### What is expected
The entries below contain a line with "ATOM 2 C CA" and a line with "ATOM 16 C CA". Quote exactly those two lines and all lines between them.

━━━ Data provided

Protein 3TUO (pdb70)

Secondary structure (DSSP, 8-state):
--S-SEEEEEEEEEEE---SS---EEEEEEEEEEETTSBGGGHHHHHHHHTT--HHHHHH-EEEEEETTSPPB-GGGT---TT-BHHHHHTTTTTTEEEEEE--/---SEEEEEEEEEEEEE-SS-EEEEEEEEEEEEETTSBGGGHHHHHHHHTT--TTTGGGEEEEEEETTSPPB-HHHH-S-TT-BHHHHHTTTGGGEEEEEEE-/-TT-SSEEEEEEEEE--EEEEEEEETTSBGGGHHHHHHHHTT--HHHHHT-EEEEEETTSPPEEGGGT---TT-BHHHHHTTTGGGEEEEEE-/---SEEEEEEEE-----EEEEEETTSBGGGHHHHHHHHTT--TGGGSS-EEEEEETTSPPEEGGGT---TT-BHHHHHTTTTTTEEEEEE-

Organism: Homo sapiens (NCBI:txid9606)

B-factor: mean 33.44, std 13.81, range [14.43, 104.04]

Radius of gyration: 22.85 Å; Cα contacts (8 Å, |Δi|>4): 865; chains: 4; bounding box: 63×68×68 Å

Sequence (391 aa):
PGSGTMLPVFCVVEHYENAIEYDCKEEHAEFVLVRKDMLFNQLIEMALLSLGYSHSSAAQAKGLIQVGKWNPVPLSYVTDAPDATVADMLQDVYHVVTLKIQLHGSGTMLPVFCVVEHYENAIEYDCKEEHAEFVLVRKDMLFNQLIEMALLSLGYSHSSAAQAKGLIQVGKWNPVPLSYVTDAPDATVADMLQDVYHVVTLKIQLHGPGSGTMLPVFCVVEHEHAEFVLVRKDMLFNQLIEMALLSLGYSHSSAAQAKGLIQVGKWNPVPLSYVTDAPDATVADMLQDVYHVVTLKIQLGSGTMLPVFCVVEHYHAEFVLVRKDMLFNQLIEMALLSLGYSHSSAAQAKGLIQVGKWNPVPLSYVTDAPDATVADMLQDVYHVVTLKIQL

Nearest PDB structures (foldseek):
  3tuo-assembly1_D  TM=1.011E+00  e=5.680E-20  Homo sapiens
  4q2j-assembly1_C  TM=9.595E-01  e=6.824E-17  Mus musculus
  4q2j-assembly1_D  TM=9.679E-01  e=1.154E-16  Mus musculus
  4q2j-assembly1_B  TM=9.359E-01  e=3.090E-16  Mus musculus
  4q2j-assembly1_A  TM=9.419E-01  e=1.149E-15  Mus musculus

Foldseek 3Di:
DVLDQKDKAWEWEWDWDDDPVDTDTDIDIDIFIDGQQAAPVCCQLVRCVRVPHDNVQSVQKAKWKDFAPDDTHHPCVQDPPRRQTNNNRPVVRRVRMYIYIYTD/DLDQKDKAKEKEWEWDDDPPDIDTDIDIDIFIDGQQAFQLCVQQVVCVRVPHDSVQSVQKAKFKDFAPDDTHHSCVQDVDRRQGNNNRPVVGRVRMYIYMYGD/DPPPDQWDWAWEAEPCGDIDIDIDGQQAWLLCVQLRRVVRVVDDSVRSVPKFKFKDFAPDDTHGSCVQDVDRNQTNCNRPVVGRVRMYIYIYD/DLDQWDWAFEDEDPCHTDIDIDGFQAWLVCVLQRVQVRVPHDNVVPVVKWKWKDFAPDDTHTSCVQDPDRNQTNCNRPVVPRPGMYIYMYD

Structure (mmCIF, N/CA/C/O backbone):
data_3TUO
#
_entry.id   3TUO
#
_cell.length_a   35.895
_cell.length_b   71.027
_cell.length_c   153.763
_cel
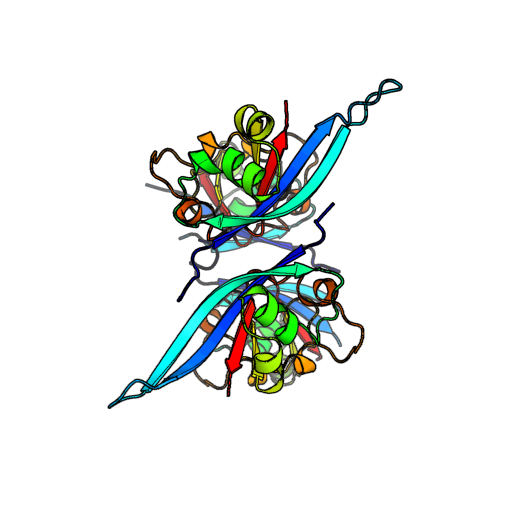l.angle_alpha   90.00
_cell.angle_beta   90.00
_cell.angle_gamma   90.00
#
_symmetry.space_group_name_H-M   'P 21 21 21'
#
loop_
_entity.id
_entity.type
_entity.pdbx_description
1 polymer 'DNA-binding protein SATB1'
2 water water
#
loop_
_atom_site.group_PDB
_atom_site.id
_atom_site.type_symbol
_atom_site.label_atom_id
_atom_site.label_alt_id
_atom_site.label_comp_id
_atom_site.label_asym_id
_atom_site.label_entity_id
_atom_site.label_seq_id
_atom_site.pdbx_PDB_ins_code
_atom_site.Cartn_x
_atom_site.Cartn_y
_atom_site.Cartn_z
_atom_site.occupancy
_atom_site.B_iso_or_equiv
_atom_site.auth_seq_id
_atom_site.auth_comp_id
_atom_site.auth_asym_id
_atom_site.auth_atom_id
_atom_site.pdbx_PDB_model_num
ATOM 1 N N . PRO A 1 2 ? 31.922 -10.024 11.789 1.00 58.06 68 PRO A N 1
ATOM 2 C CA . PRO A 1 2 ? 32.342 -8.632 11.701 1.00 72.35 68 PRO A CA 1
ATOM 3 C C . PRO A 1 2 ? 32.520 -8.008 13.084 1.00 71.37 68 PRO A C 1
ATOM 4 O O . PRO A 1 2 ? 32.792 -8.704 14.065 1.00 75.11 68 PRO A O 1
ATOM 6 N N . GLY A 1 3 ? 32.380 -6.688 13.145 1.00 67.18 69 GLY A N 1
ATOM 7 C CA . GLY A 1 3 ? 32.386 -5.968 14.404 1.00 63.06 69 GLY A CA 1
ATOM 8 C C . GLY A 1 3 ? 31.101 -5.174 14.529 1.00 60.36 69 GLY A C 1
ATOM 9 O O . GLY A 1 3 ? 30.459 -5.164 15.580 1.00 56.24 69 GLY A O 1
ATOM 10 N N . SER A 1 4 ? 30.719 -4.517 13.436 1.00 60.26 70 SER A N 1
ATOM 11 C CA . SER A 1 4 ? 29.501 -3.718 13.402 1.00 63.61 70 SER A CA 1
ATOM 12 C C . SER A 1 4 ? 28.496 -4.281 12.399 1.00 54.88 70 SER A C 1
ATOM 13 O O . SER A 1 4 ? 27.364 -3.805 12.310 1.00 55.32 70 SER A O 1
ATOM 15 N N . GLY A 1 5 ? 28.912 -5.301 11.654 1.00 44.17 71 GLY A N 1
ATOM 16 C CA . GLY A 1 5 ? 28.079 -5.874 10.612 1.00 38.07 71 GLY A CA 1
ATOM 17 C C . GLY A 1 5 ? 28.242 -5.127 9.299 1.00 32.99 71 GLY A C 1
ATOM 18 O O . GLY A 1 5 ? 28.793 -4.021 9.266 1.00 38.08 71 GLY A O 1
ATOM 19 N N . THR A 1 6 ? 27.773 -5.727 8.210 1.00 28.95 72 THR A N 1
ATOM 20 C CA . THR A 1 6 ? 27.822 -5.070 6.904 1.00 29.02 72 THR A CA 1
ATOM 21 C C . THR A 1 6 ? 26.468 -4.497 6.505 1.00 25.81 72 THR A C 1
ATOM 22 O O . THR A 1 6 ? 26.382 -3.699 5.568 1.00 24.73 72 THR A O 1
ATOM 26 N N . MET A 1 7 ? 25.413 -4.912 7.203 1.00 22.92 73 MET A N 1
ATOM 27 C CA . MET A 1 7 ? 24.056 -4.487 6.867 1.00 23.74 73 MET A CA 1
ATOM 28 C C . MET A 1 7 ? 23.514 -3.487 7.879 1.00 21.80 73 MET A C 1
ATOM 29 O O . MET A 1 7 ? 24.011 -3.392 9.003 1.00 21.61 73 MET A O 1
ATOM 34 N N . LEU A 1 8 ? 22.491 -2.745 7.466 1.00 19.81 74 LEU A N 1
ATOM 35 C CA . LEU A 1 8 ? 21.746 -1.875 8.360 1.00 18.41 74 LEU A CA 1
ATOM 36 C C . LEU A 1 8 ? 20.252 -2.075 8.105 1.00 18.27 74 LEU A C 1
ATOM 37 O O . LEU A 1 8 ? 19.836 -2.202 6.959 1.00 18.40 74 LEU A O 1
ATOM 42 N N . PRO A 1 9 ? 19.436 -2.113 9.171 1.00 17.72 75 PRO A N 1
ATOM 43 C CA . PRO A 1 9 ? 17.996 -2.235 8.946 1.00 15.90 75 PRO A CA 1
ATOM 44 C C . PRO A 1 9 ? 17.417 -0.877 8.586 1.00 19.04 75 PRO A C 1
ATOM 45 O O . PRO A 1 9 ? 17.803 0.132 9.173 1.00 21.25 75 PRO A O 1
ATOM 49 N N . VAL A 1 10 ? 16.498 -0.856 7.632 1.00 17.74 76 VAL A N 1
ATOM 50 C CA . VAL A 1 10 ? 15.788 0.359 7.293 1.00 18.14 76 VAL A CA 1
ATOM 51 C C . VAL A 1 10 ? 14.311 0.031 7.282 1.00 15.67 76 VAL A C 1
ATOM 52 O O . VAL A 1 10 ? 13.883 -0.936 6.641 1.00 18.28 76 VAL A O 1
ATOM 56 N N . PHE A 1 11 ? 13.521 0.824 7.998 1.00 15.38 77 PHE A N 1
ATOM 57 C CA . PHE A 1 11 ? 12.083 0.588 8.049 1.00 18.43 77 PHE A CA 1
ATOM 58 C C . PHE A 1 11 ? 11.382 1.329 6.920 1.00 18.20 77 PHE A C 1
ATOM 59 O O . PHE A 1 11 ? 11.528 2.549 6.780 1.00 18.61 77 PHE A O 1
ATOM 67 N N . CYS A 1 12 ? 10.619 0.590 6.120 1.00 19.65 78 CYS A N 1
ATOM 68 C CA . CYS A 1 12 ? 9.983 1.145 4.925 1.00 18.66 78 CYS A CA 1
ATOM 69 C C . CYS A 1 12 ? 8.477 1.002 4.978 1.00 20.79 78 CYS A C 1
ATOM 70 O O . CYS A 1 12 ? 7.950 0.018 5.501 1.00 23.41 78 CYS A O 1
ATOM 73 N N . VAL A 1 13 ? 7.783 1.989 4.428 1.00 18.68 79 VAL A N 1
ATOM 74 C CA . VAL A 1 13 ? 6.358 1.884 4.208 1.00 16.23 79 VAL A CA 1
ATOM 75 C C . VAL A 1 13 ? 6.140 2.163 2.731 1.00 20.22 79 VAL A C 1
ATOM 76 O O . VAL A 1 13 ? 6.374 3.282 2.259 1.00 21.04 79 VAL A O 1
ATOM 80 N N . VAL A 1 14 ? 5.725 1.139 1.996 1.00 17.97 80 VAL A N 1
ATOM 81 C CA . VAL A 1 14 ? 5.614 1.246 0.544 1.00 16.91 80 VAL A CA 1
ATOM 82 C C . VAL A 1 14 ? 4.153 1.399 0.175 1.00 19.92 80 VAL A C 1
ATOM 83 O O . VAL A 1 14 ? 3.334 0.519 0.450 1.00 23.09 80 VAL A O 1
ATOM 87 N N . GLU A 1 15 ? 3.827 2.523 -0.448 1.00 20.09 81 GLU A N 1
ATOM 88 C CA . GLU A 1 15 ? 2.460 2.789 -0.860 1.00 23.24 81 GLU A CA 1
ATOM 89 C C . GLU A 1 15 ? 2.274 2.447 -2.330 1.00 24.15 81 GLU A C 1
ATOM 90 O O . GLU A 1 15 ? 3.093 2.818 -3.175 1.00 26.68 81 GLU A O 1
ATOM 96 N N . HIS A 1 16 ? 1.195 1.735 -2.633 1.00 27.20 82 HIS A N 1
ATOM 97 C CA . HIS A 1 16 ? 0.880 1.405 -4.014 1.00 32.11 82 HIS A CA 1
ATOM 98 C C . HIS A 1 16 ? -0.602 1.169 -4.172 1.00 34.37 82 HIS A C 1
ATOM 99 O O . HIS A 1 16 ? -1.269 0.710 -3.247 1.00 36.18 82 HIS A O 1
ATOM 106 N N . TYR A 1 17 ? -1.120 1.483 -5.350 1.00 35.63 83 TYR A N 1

━━━━━━

### Result below
ATOM 2 C CA . PRO A 1 2 ? 32.342 -8.632 11.701 1.00 72.35 68 PRO A CA 1
ATOM 3 C C . PRO A 1 2 ? 32.520 -8.008 13.084 1.00 71.37 68 PRO A C 1
ATOM 4 O O . PRO A 1 2 ? 32.792 -8.704 14.065 1.00 75.11 68 PRO A O 1
ATOM 6 N N . GLY A 1 3 ? 32.380 -6.688 13.145 1.00 67.18 69 GLY A N 1
ATOM 7 C CA . GLY A 1 3 ? 32.386 -5.968 14.404 1.00 63.06 69 GLY A CA 1
ATOM 8 C C . GLY A 1 3 ? 31.101 -5.174 14.529 1.00 60.36 69 GLY A C 1
ATOM 9 O O . GLY A 1 3 ? 30.459 -5.164 15.580 1.00 56.24 69 GLY A O 1
ATOM 10 N N . SER A 1 4 ? 30.719 -4.517 13.436 1.00 60.26 70 SER A N 1
ATOM 11 C CA . SER A 1 4 ? 29.501 -3.718 13.402 1.00 63.61 70 SER A CA 1
ATOM 12 C C . SER A 1 4 ? 28.496 -4.281 12.399 1.00 54.88 70 SER A C 1
ATOM 13 O O . SER A 1 4 ? 27.364 -3.805 12.310 1.00 55.32 70 SER A O 1
ATOM 15 N N . GLY A 1 5 ? 28.912 -5.301 11.654 1.00 44.17 71 GLY A N 1
ATOM 16 C CA . GLY A 1 5 ? 28.079 -5.874 10.612 1.00 38.07 71 GLY A CA 1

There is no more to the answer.